Work instructions:
Lines to restate from the data below: from the one containing "ATOM 148 O O" to the one containing "ATOM 150 C CA", both included. Give them again exactly, and only them.

* * *

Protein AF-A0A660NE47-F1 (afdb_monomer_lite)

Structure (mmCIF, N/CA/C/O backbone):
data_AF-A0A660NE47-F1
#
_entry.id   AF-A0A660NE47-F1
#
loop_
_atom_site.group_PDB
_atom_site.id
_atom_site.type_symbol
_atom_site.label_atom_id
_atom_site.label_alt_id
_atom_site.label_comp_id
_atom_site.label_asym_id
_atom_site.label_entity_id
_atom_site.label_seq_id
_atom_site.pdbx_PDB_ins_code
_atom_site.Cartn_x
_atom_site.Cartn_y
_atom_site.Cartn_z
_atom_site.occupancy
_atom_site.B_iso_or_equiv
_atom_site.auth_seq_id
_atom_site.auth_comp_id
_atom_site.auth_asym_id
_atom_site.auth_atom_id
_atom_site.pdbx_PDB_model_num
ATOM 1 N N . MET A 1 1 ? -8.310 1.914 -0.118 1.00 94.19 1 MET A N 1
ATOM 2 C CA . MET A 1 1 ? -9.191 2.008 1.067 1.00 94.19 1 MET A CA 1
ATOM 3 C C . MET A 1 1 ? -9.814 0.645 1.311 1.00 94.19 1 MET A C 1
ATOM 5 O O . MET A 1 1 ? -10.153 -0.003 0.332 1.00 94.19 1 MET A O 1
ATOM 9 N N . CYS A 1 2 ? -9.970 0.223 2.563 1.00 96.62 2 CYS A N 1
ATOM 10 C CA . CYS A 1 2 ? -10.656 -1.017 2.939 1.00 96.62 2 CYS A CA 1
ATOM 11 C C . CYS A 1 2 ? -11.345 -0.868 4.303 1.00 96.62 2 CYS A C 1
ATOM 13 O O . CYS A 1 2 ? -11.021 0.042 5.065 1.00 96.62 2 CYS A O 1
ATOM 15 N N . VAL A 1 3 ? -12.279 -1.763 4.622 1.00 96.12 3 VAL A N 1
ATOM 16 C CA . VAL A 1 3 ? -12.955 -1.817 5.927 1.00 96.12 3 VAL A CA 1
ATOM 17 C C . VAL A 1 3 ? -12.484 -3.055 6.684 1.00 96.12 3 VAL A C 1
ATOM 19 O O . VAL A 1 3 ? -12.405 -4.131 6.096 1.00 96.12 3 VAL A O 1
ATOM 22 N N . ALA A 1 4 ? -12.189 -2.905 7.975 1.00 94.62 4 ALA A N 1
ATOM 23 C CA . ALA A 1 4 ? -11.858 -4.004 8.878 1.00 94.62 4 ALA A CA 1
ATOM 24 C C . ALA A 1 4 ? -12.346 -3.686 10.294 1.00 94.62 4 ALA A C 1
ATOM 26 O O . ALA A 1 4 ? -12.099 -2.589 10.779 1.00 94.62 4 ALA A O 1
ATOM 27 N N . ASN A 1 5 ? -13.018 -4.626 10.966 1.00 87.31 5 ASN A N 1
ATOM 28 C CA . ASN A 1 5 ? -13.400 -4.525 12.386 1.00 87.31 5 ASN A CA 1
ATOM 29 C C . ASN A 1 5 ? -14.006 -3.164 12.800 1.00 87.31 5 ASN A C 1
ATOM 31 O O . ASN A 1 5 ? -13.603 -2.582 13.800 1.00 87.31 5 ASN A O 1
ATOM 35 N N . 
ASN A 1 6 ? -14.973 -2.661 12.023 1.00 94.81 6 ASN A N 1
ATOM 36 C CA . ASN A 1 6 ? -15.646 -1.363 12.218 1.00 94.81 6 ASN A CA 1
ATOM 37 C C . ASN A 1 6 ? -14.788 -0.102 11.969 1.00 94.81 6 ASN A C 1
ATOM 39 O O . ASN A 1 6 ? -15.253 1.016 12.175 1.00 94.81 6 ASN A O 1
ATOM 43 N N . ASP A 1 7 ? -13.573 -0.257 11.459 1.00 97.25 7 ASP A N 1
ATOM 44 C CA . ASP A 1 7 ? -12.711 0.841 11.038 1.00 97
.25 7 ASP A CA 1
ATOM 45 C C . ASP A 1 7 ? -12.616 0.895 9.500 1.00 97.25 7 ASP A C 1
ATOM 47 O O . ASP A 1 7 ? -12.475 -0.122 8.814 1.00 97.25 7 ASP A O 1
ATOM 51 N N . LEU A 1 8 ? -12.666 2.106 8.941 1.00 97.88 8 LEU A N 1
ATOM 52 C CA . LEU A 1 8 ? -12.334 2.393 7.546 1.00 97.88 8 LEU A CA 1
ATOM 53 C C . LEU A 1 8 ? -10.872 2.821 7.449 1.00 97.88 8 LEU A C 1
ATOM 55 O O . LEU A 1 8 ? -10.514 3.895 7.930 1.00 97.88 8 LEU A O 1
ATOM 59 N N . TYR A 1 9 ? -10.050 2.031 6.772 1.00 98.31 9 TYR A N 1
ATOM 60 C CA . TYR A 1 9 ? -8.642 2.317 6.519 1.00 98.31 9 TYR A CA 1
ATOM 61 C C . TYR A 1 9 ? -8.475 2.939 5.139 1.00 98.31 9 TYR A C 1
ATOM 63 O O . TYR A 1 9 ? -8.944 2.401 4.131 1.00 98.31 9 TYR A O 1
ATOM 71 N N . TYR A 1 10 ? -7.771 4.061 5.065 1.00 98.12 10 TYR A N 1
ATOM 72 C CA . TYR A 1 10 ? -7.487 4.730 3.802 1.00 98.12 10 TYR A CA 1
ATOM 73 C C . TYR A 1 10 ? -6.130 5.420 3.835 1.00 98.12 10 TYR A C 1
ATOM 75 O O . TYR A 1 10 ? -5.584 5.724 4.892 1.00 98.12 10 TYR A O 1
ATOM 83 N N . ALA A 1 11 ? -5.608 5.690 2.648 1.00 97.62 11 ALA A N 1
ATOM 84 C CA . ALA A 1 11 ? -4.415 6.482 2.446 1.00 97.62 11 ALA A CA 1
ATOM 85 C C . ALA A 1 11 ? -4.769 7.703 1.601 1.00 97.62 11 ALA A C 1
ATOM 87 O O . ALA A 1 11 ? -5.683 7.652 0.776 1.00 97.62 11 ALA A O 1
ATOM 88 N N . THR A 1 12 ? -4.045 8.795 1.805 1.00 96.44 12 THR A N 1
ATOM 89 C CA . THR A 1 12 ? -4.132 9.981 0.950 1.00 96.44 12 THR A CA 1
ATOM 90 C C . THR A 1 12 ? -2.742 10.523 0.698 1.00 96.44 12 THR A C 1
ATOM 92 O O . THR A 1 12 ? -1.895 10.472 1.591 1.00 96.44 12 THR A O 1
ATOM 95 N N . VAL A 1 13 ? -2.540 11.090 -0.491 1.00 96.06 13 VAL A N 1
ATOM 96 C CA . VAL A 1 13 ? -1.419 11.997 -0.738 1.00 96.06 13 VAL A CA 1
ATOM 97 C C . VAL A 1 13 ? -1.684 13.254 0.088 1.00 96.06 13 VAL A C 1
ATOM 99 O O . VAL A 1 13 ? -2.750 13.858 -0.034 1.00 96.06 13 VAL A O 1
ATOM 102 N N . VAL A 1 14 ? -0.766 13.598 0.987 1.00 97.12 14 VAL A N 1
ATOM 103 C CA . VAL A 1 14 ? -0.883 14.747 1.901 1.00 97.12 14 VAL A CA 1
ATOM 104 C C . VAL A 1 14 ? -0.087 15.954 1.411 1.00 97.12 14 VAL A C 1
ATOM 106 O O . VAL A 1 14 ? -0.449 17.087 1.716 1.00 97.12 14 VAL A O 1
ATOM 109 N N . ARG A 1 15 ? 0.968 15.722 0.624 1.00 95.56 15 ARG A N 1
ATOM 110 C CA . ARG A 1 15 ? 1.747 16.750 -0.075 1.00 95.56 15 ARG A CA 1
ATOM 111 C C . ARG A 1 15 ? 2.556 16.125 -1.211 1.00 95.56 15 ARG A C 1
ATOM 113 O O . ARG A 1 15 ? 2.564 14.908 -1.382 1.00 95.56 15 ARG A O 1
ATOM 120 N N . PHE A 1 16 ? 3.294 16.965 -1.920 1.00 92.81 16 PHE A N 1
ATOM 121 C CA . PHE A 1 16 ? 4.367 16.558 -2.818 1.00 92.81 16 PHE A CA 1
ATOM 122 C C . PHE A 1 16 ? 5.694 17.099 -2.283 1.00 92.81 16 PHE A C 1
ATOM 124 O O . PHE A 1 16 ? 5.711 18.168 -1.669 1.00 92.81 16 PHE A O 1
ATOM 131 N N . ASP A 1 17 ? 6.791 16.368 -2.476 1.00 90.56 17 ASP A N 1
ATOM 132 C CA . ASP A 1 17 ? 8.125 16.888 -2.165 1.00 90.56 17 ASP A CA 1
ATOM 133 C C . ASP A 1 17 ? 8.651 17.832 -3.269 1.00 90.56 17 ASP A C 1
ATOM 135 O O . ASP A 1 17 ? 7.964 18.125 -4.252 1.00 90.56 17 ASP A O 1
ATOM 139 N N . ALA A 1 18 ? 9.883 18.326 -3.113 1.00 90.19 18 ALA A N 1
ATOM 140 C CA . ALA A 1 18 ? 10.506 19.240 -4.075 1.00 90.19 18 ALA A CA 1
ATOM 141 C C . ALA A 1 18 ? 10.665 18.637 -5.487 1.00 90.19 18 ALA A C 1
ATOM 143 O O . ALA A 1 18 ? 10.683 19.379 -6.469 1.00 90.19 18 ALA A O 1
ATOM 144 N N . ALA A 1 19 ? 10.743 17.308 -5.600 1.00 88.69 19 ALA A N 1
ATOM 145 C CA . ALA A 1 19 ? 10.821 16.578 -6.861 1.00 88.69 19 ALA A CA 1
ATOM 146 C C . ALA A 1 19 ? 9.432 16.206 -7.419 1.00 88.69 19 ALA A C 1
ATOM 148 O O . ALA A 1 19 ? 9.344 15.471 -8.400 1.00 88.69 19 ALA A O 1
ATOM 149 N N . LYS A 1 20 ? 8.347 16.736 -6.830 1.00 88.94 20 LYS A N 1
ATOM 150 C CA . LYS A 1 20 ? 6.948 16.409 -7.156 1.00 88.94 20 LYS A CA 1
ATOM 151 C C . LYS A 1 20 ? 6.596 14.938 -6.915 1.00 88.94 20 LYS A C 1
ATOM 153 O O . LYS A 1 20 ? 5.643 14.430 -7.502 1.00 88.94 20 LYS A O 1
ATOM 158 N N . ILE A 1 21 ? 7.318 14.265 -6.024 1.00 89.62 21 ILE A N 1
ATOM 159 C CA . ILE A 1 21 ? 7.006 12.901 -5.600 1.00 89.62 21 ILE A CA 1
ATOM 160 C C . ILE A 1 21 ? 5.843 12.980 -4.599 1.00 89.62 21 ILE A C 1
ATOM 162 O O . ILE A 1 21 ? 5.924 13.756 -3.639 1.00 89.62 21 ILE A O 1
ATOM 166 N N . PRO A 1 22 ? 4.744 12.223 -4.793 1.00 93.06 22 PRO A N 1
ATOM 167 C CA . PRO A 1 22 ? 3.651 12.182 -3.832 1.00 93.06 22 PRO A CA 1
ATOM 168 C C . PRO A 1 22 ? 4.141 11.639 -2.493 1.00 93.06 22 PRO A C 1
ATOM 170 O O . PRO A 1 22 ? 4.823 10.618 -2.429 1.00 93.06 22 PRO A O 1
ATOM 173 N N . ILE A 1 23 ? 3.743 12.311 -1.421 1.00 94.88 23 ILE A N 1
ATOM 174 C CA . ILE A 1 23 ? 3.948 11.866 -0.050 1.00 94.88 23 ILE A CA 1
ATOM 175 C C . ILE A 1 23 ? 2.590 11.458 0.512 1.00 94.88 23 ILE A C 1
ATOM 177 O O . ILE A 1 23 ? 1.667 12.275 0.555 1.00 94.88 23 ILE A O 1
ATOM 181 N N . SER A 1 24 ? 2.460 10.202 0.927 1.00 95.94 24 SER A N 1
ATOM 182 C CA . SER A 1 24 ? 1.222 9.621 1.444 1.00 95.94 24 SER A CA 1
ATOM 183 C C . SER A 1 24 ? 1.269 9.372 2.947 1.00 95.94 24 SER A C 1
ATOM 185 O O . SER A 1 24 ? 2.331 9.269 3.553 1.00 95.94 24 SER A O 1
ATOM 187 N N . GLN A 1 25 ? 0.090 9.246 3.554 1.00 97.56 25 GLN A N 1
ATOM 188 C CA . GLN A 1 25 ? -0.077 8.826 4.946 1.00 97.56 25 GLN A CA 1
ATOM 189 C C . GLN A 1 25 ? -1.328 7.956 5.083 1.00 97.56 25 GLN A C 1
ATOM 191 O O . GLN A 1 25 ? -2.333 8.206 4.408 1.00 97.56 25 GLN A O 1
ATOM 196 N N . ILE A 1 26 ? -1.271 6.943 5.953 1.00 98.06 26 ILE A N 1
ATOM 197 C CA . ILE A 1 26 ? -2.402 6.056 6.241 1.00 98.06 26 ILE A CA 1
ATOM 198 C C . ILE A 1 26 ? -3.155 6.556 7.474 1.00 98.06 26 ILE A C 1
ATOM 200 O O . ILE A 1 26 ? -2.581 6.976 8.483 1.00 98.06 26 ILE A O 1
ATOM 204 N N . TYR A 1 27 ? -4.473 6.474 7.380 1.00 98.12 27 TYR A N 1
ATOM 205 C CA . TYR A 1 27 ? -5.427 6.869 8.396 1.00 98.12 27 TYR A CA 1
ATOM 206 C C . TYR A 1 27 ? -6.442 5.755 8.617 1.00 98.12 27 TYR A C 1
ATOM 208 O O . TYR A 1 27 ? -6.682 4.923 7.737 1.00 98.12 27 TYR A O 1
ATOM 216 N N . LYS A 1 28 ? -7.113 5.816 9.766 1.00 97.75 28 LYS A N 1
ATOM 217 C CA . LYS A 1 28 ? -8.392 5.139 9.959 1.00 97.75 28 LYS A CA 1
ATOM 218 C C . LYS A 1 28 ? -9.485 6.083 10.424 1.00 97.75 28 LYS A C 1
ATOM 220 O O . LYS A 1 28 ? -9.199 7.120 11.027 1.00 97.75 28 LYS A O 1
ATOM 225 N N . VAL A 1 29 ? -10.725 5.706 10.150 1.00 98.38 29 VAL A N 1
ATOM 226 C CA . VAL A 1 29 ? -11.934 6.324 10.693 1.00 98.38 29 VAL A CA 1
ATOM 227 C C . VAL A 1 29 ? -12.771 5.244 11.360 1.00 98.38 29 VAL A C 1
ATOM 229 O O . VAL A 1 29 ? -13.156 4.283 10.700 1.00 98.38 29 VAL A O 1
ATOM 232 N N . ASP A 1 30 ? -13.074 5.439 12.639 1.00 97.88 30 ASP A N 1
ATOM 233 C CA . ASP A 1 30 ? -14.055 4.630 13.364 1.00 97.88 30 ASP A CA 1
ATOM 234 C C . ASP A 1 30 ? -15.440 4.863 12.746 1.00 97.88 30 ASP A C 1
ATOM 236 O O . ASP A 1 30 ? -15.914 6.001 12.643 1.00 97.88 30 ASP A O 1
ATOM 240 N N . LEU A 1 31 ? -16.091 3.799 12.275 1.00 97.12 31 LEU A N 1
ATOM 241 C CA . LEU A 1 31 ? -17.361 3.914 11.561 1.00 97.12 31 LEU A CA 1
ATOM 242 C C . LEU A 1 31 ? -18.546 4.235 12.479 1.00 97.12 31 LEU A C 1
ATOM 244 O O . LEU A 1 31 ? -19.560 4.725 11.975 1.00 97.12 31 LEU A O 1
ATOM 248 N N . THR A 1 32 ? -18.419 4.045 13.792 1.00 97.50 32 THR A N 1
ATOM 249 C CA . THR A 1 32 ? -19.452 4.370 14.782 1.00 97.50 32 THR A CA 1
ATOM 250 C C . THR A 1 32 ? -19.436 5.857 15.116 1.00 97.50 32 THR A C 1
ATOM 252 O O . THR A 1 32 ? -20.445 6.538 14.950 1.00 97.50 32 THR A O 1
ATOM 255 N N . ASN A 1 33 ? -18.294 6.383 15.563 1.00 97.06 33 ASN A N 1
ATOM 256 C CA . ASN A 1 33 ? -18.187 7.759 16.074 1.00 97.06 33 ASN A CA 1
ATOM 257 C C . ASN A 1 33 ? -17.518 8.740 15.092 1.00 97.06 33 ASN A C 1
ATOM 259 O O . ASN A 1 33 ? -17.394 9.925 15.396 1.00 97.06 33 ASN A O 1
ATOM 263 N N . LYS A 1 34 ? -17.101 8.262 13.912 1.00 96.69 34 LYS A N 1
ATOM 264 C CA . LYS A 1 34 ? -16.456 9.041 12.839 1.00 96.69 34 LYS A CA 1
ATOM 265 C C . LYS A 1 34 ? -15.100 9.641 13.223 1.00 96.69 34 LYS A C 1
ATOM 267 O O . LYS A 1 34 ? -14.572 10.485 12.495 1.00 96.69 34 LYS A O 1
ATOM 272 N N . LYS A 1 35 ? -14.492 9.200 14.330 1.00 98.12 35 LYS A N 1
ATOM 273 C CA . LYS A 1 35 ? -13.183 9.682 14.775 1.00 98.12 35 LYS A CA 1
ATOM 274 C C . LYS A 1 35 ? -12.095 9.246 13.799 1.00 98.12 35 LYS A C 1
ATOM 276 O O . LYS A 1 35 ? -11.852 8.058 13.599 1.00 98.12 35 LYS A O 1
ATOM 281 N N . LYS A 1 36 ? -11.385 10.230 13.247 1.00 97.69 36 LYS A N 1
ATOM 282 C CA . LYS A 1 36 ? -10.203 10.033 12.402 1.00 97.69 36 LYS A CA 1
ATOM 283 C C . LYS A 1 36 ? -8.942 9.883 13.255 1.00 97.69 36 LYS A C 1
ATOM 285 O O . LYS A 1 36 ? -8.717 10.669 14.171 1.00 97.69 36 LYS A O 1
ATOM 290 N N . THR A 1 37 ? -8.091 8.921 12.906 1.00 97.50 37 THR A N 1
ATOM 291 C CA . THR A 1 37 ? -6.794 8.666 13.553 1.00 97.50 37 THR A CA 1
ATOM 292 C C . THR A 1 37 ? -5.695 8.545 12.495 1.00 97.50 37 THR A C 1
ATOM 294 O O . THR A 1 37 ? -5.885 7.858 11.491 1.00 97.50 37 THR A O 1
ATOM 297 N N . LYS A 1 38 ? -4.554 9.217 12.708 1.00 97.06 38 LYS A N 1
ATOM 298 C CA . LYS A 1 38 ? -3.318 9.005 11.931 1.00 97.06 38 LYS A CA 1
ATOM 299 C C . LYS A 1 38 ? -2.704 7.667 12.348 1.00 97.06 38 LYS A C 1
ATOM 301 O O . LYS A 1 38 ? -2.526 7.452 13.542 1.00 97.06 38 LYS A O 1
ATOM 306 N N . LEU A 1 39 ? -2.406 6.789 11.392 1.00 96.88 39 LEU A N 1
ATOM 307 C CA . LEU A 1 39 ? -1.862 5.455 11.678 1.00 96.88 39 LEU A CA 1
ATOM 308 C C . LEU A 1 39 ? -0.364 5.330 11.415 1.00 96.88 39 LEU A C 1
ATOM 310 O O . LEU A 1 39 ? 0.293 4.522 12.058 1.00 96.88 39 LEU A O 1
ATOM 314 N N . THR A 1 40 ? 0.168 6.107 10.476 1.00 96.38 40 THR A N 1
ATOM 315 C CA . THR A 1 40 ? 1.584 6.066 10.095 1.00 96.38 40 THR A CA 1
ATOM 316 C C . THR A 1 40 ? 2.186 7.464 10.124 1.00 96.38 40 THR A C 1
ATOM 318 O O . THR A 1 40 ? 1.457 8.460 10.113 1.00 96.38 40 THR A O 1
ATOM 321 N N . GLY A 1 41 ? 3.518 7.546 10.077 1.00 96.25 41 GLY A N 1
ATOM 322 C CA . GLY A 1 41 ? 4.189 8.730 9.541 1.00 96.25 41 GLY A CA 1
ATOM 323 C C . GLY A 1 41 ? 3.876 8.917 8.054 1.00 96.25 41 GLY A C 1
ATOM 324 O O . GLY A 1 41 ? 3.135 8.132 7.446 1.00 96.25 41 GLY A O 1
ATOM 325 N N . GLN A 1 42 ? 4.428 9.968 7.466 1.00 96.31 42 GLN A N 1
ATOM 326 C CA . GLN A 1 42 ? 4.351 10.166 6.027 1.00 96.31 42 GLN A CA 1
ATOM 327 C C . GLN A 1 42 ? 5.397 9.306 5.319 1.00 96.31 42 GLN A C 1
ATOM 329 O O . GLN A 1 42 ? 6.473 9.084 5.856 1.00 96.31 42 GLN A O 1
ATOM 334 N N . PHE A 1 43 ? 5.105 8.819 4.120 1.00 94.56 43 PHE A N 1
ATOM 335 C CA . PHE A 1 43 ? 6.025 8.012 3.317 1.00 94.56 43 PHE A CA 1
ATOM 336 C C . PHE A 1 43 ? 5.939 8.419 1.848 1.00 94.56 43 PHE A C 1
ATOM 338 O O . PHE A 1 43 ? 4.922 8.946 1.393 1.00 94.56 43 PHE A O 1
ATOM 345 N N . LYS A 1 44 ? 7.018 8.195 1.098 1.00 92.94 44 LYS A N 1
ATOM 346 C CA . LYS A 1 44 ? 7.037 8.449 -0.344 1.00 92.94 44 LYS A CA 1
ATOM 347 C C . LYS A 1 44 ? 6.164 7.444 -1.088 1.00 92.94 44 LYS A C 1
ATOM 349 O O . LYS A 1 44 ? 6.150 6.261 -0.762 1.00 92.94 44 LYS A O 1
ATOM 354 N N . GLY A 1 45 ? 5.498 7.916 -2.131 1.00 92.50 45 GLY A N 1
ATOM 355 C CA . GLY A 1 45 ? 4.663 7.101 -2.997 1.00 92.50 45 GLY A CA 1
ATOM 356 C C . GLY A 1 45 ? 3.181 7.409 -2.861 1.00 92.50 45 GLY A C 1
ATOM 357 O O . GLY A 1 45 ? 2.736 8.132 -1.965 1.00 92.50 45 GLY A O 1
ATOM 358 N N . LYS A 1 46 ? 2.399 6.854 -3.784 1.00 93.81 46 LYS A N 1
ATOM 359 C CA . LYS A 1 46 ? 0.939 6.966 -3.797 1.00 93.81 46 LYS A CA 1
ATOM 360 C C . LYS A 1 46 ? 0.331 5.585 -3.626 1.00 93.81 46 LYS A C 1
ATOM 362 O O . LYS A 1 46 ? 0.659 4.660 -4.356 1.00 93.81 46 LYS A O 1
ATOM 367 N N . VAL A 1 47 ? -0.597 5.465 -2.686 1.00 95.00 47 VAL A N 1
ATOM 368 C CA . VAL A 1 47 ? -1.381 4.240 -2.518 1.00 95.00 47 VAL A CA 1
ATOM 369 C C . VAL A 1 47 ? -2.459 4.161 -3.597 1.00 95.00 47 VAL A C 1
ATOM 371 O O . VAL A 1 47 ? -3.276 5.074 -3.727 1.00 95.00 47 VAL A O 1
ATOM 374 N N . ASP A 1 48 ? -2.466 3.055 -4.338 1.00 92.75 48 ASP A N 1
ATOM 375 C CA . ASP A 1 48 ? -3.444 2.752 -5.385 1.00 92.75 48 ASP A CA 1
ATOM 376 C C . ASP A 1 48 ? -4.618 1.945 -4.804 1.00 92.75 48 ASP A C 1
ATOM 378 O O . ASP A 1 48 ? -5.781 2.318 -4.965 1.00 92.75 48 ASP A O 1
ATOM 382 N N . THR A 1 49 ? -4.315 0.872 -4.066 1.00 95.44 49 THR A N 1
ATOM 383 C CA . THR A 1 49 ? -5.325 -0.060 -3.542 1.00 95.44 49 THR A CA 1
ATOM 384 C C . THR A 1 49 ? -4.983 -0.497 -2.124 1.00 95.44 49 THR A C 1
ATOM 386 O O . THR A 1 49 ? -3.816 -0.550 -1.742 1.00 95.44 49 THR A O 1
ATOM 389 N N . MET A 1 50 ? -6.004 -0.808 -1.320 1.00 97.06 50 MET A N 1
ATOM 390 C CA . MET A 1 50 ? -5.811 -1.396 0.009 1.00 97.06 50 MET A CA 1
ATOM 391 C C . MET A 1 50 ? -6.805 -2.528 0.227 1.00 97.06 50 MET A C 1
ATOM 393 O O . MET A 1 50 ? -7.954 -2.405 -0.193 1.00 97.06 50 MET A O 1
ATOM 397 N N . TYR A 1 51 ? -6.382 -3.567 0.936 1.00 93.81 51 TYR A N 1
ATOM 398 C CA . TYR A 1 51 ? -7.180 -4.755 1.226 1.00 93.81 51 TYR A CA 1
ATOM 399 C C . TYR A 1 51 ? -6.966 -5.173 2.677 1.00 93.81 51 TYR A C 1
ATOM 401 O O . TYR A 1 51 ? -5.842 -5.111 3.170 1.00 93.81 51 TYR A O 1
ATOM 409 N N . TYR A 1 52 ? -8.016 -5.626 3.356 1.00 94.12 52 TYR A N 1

* * *

Response for this exercise:
ATOM 148 O O . ALA A 1 19 ? 9.344 15.471 -8.400 1.00 88.69 19 ALA A O 1
ATOM 149 N N . LYS A 1 20 ? 8.347 16.736 -6.830 1.00 88.94 20 LYS A N 1
ATOM 150 C CA . LYS A 1 20 ? 6.948 16.409 -7.156 1.00 88.94 20 LYS A CA 1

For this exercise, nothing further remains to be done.